From the records below, print exactly the lines starting at the one containing "ATOM 141 N N" and ending at the one containing "ATOM 143 C C", ends included, and nothing else.

• Records supplied:
####################

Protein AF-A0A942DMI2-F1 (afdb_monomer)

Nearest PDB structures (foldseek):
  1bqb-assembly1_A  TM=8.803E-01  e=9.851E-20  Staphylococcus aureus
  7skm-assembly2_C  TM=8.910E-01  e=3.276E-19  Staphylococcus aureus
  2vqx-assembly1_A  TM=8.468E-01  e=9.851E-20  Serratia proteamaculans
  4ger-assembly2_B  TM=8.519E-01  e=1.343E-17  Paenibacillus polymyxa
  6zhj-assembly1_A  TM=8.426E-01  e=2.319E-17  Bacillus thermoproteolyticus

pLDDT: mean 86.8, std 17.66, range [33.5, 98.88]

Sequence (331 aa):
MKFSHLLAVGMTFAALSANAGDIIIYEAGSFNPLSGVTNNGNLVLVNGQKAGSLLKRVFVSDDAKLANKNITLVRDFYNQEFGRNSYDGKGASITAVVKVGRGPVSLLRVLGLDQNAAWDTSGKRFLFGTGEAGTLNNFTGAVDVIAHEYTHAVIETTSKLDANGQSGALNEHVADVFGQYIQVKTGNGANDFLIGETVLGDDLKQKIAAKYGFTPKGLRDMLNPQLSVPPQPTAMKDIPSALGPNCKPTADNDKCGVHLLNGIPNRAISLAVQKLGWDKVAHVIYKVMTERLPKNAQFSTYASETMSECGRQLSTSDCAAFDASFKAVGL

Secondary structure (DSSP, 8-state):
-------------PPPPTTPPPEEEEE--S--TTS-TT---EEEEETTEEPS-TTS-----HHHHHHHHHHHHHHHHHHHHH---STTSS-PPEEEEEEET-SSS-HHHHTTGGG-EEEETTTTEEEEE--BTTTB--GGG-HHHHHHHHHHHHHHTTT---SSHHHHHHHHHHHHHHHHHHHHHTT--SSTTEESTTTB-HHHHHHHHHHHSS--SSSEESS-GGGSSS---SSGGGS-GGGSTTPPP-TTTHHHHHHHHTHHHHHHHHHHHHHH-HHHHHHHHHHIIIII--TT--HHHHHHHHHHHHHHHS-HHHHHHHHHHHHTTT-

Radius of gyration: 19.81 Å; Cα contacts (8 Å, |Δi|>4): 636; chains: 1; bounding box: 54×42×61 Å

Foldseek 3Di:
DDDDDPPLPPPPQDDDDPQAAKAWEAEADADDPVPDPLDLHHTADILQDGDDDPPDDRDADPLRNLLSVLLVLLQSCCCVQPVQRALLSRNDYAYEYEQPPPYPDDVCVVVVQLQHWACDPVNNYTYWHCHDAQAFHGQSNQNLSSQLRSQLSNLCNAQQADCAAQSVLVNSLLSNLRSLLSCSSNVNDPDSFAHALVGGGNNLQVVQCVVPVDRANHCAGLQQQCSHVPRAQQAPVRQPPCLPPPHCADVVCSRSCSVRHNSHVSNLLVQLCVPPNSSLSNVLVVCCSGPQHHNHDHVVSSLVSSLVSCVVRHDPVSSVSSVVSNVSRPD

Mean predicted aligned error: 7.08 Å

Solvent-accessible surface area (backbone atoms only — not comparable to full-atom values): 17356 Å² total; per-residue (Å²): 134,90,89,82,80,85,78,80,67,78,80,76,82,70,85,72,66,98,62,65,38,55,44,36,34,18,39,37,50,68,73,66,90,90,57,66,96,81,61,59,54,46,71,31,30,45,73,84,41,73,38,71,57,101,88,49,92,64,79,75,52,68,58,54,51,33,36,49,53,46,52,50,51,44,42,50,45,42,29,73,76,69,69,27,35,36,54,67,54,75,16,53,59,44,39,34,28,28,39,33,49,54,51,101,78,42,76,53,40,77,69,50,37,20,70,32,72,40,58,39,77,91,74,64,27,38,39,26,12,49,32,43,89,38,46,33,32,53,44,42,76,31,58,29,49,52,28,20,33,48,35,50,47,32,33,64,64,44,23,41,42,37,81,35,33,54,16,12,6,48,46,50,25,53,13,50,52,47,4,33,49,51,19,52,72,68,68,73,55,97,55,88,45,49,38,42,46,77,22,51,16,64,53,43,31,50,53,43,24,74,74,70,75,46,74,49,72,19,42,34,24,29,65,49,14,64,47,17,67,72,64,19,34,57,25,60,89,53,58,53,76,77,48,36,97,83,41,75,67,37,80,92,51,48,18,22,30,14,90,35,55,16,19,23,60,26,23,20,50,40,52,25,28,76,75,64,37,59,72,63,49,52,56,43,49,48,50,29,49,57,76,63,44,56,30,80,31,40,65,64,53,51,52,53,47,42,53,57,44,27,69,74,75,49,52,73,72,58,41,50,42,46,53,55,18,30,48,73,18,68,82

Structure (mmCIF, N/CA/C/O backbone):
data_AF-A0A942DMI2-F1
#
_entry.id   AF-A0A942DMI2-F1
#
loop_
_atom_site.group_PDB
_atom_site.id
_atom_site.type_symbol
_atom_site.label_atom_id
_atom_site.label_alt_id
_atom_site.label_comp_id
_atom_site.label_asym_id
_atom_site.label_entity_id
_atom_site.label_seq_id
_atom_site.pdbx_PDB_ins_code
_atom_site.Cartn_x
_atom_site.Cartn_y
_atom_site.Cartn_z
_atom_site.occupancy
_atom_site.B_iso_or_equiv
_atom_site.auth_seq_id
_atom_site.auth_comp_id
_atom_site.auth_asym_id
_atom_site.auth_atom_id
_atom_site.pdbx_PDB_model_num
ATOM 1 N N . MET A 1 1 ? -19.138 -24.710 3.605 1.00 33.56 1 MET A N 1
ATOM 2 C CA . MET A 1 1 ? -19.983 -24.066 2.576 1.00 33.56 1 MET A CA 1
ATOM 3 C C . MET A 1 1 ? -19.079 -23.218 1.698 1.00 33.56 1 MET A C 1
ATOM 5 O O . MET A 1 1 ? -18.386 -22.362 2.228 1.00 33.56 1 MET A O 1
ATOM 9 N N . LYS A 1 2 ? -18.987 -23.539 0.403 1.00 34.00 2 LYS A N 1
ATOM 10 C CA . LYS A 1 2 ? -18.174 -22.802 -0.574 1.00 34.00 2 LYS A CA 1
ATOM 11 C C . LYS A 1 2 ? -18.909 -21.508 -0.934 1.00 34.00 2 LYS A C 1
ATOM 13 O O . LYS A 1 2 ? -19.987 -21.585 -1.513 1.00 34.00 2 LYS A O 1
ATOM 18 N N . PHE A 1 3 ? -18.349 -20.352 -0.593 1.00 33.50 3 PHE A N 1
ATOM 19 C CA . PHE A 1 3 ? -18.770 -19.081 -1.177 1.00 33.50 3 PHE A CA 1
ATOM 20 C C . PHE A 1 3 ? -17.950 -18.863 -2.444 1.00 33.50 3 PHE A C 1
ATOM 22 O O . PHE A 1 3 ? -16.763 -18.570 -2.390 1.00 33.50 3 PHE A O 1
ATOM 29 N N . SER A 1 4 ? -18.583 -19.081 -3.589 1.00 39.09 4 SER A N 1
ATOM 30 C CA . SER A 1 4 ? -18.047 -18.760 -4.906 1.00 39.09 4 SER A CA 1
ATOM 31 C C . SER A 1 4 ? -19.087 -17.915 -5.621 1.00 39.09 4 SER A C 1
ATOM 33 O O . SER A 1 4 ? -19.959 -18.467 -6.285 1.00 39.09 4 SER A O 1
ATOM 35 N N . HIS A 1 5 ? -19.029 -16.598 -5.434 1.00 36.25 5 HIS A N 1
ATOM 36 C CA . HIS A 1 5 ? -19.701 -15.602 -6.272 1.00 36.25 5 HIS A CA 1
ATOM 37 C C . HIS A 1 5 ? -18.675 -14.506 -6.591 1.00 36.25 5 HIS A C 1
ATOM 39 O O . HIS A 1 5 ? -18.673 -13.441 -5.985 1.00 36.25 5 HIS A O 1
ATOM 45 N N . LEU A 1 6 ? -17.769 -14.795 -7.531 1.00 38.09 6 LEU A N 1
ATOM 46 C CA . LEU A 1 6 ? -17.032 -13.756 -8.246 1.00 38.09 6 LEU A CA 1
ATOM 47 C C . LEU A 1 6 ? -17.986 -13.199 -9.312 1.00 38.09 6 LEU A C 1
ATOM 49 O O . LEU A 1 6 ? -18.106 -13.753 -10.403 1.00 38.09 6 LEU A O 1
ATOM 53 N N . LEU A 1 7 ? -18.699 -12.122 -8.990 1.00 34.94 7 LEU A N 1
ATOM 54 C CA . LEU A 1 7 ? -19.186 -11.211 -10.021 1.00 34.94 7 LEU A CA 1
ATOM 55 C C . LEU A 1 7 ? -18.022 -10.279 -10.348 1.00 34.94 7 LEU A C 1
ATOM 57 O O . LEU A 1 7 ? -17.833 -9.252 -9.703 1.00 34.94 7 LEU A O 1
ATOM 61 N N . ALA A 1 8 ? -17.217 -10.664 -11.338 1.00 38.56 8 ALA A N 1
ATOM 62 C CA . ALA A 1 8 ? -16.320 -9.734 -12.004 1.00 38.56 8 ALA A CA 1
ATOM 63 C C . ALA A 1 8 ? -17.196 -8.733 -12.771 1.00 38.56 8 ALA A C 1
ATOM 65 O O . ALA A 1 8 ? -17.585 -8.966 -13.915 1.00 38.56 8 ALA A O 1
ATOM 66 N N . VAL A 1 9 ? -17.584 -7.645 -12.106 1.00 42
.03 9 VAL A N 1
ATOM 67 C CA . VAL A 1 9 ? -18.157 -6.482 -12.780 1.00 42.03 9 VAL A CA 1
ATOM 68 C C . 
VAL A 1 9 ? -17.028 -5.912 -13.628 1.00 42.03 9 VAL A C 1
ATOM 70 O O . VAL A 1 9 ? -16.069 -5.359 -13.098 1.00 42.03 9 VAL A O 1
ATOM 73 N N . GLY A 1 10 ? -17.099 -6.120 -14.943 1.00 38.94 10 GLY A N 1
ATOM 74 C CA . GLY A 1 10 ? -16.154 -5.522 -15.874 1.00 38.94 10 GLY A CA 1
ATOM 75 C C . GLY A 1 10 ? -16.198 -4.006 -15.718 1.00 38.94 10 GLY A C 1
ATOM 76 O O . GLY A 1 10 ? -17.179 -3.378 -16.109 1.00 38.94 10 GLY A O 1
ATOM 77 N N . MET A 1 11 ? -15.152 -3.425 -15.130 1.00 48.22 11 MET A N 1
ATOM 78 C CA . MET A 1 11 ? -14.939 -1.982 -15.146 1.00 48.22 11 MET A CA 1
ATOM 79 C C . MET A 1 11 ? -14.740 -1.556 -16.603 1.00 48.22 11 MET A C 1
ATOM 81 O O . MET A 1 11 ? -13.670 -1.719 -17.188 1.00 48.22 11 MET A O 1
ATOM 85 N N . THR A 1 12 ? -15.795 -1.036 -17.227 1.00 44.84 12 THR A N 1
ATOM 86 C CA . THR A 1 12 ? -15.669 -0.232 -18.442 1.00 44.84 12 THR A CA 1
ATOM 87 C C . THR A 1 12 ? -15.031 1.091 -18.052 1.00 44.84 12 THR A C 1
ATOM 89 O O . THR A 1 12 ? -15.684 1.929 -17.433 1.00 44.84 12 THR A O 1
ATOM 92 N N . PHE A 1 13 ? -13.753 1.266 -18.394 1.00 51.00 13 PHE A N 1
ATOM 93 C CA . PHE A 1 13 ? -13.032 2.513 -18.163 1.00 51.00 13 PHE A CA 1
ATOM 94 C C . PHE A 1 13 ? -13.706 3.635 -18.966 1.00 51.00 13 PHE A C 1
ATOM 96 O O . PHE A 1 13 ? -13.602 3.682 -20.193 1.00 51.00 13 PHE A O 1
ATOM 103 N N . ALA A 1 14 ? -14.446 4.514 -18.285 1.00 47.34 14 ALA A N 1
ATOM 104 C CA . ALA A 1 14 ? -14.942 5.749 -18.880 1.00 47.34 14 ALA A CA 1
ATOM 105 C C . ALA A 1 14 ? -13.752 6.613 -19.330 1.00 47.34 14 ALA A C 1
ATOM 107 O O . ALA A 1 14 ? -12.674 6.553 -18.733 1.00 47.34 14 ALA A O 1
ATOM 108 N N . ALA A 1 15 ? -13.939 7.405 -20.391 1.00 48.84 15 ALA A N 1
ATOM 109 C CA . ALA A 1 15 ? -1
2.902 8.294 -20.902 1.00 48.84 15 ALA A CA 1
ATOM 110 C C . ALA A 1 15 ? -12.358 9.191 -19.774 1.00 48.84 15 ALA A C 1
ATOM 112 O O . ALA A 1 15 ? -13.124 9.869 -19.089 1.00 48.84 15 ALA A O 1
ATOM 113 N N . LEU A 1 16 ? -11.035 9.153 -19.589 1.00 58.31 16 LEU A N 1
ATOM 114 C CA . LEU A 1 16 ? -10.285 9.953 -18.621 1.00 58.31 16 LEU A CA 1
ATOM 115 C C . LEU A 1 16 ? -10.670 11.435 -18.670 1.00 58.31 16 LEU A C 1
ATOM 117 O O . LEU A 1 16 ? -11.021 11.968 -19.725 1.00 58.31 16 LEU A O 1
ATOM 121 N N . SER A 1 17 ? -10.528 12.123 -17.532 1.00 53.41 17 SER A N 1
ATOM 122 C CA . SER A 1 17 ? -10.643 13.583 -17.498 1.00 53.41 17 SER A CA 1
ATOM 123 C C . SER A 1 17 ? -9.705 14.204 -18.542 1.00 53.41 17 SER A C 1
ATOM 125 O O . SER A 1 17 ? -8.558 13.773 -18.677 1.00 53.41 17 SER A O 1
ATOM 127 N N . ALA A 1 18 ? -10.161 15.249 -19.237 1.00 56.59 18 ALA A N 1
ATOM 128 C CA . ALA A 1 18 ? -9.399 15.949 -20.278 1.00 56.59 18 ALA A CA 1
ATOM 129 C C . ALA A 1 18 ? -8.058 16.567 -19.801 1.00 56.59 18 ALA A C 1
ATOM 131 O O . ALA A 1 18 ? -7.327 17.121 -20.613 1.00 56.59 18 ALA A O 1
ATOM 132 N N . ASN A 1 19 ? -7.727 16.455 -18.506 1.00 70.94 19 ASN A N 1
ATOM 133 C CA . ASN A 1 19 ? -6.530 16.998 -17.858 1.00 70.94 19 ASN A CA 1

####################

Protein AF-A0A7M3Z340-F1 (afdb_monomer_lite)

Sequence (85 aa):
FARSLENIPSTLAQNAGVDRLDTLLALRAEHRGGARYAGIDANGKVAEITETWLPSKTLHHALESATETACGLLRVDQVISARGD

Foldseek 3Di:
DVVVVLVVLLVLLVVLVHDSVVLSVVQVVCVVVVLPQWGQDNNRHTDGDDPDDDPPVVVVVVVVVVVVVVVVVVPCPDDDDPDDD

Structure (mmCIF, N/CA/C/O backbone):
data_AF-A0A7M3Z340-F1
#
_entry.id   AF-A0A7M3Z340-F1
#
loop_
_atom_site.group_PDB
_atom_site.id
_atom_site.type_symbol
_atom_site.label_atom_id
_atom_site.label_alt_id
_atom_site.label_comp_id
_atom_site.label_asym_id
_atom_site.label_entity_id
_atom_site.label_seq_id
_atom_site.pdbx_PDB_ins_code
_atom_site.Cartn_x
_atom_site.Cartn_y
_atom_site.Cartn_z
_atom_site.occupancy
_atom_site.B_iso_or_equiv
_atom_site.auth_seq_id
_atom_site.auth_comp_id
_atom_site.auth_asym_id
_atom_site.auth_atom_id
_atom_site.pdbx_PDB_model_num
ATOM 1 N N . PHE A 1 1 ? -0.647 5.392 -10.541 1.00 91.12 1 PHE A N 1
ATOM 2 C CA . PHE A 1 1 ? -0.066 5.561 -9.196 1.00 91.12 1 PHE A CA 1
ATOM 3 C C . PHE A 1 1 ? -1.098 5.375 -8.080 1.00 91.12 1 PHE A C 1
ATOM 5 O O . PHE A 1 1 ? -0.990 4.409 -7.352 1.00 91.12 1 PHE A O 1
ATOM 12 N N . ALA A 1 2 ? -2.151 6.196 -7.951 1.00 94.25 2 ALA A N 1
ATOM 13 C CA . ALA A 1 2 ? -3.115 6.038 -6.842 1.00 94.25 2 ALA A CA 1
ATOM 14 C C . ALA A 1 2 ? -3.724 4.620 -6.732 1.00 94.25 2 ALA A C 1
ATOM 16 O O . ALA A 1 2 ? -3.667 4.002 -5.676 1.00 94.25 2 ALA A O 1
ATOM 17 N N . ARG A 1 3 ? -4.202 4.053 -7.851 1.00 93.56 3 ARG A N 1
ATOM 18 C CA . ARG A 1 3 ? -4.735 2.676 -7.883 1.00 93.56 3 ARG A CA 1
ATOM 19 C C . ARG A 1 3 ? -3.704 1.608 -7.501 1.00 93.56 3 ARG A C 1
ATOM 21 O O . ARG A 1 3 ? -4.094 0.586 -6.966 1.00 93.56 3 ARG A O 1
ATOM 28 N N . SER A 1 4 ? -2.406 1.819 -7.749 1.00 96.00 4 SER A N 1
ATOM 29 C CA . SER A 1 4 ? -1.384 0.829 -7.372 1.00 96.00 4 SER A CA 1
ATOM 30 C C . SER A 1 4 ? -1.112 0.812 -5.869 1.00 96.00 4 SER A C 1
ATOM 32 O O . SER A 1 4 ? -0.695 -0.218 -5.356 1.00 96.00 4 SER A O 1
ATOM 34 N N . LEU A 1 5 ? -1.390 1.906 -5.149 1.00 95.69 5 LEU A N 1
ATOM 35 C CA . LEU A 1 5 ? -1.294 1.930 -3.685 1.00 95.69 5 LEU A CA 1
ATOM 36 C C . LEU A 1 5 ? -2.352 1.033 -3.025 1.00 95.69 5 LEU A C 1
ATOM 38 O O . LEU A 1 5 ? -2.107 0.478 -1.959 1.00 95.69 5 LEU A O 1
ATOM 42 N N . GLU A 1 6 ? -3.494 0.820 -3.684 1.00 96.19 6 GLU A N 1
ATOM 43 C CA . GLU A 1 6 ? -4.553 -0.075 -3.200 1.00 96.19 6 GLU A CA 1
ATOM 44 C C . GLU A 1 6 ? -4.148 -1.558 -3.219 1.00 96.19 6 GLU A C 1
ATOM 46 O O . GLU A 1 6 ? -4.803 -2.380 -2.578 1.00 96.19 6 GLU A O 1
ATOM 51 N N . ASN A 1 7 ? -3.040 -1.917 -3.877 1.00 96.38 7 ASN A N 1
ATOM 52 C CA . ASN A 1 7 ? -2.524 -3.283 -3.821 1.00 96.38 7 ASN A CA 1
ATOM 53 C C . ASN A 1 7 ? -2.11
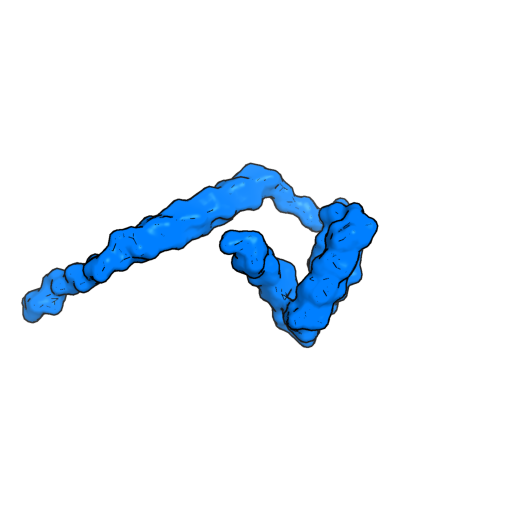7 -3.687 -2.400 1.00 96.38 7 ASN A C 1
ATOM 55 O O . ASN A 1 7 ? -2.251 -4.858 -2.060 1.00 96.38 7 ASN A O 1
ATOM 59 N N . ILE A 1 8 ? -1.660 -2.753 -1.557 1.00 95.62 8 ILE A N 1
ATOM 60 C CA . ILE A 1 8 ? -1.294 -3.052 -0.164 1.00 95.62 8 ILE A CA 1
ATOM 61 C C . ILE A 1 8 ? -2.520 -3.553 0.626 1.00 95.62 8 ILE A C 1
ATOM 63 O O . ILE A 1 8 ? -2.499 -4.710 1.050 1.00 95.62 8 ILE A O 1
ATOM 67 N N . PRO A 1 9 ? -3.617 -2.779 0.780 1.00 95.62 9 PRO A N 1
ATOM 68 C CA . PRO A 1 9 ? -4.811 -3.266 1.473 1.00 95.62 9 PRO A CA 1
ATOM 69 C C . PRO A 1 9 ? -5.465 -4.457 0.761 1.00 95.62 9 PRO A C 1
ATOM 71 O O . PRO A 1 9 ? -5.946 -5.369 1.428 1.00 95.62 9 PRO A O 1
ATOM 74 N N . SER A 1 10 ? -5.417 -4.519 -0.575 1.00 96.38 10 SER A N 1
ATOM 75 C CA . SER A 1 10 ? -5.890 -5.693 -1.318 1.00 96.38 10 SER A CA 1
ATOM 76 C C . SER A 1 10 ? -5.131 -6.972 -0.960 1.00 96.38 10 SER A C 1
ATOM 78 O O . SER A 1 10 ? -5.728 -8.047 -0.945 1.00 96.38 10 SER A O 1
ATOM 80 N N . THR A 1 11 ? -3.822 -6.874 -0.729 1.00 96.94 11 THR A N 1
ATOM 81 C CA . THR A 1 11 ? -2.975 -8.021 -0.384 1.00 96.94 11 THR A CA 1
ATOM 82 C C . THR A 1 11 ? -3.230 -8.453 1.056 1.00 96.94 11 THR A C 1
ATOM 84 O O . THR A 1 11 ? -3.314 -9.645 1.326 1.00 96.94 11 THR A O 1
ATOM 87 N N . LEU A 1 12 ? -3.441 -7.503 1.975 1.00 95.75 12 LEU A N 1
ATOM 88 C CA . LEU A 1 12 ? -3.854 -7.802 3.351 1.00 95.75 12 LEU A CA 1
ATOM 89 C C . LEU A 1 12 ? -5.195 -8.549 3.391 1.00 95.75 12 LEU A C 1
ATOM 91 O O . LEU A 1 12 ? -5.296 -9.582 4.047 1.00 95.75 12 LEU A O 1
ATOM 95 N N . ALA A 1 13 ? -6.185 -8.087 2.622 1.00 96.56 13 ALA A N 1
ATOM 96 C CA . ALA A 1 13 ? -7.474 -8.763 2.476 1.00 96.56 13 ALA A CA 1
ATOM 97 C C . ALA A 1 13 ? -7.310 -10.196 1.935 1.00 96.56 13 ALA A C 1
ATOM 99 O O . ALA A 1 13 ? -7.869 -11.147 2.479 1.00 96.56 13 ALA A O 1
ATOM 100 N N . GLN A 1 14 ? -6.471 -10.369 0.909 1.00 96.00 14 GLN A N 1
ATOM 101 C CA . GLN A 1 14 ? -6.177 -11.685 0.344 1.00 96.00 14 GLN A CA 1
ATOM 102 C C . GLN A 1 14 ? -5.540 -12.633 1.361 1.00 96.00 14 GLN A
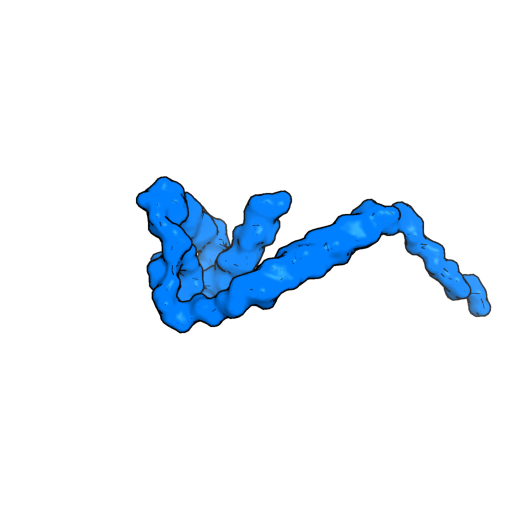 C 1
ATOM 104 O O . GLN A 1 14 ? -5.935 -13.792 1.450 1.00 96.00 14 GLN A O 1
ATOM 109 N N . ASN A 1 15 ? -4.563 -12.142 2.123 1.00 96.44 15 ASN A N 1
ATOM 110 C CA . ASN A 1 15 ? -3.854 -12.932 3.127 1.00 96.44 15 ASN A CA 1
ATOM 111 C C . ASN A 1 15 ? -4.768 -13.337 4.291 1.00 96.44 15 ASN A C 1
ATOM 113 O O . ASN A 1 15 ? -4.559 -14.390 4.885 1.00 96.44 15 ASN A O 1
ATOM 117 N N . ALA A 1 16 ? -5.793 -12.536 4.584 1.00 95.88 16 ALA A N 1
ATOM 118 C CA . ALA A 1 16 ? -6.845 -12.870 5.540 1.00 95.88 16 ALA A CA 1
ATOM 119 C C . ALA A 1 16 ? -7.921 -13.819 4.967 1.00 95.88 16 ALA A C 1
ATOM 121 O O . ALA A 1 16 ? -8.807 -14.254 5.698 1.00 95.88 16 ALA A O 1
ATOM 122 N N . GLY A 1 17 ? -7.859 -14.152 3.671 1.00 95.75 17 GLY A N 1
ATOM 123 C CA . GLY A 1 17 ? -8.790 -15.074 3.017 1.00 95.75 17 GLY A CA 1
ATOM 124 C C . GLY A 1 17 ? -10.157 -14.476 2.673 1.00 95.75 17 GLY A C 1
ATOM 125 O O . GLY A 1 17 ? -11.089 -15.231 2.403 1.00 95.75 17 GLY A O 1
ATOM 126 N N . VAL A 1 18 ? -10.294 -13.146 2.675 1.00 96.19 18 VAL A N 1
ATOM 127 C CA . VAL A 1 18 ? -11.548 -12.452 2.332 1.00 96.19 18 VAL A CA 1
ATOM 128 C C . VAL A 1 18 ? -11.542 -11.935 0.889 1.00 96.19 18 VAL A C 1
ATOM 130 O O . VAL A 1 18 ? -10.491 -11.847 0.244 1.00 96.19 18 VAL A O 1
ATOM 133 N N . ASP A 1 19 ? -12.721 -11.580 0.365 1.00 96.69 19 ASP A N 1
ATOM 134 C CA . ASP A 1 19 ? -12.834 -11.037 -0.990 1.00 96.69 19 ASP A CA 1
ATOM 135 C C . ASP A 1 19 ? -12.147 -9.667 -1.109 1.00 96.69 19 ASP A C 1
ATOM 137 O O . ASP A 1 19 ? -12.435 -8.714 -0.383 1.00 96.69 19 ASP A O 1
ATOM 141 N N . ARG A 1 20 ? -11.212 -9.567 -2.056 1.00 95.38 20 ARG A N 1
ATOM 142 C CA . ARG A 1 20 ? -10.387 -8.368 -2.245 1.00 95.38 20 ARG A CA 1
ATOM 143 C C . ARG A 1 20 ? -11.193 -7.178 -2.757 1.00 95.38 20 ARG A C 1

####################

• Written answer:
ATOM 141 N N . ARG A 1 20 ? -11.212 -9.567 -2.056 1.00 95.38 20 ARG A N 1
ATOM 142 C CA . ARG A 1 20 ? -10.387 -8.368 -2.245 1.00 95.38 20 ARG A CA 1
ATOM 143 C C . ARG A 1 20 ? -11.193 -7.178 -2.757 1.00 95.38 20 ARG A C 1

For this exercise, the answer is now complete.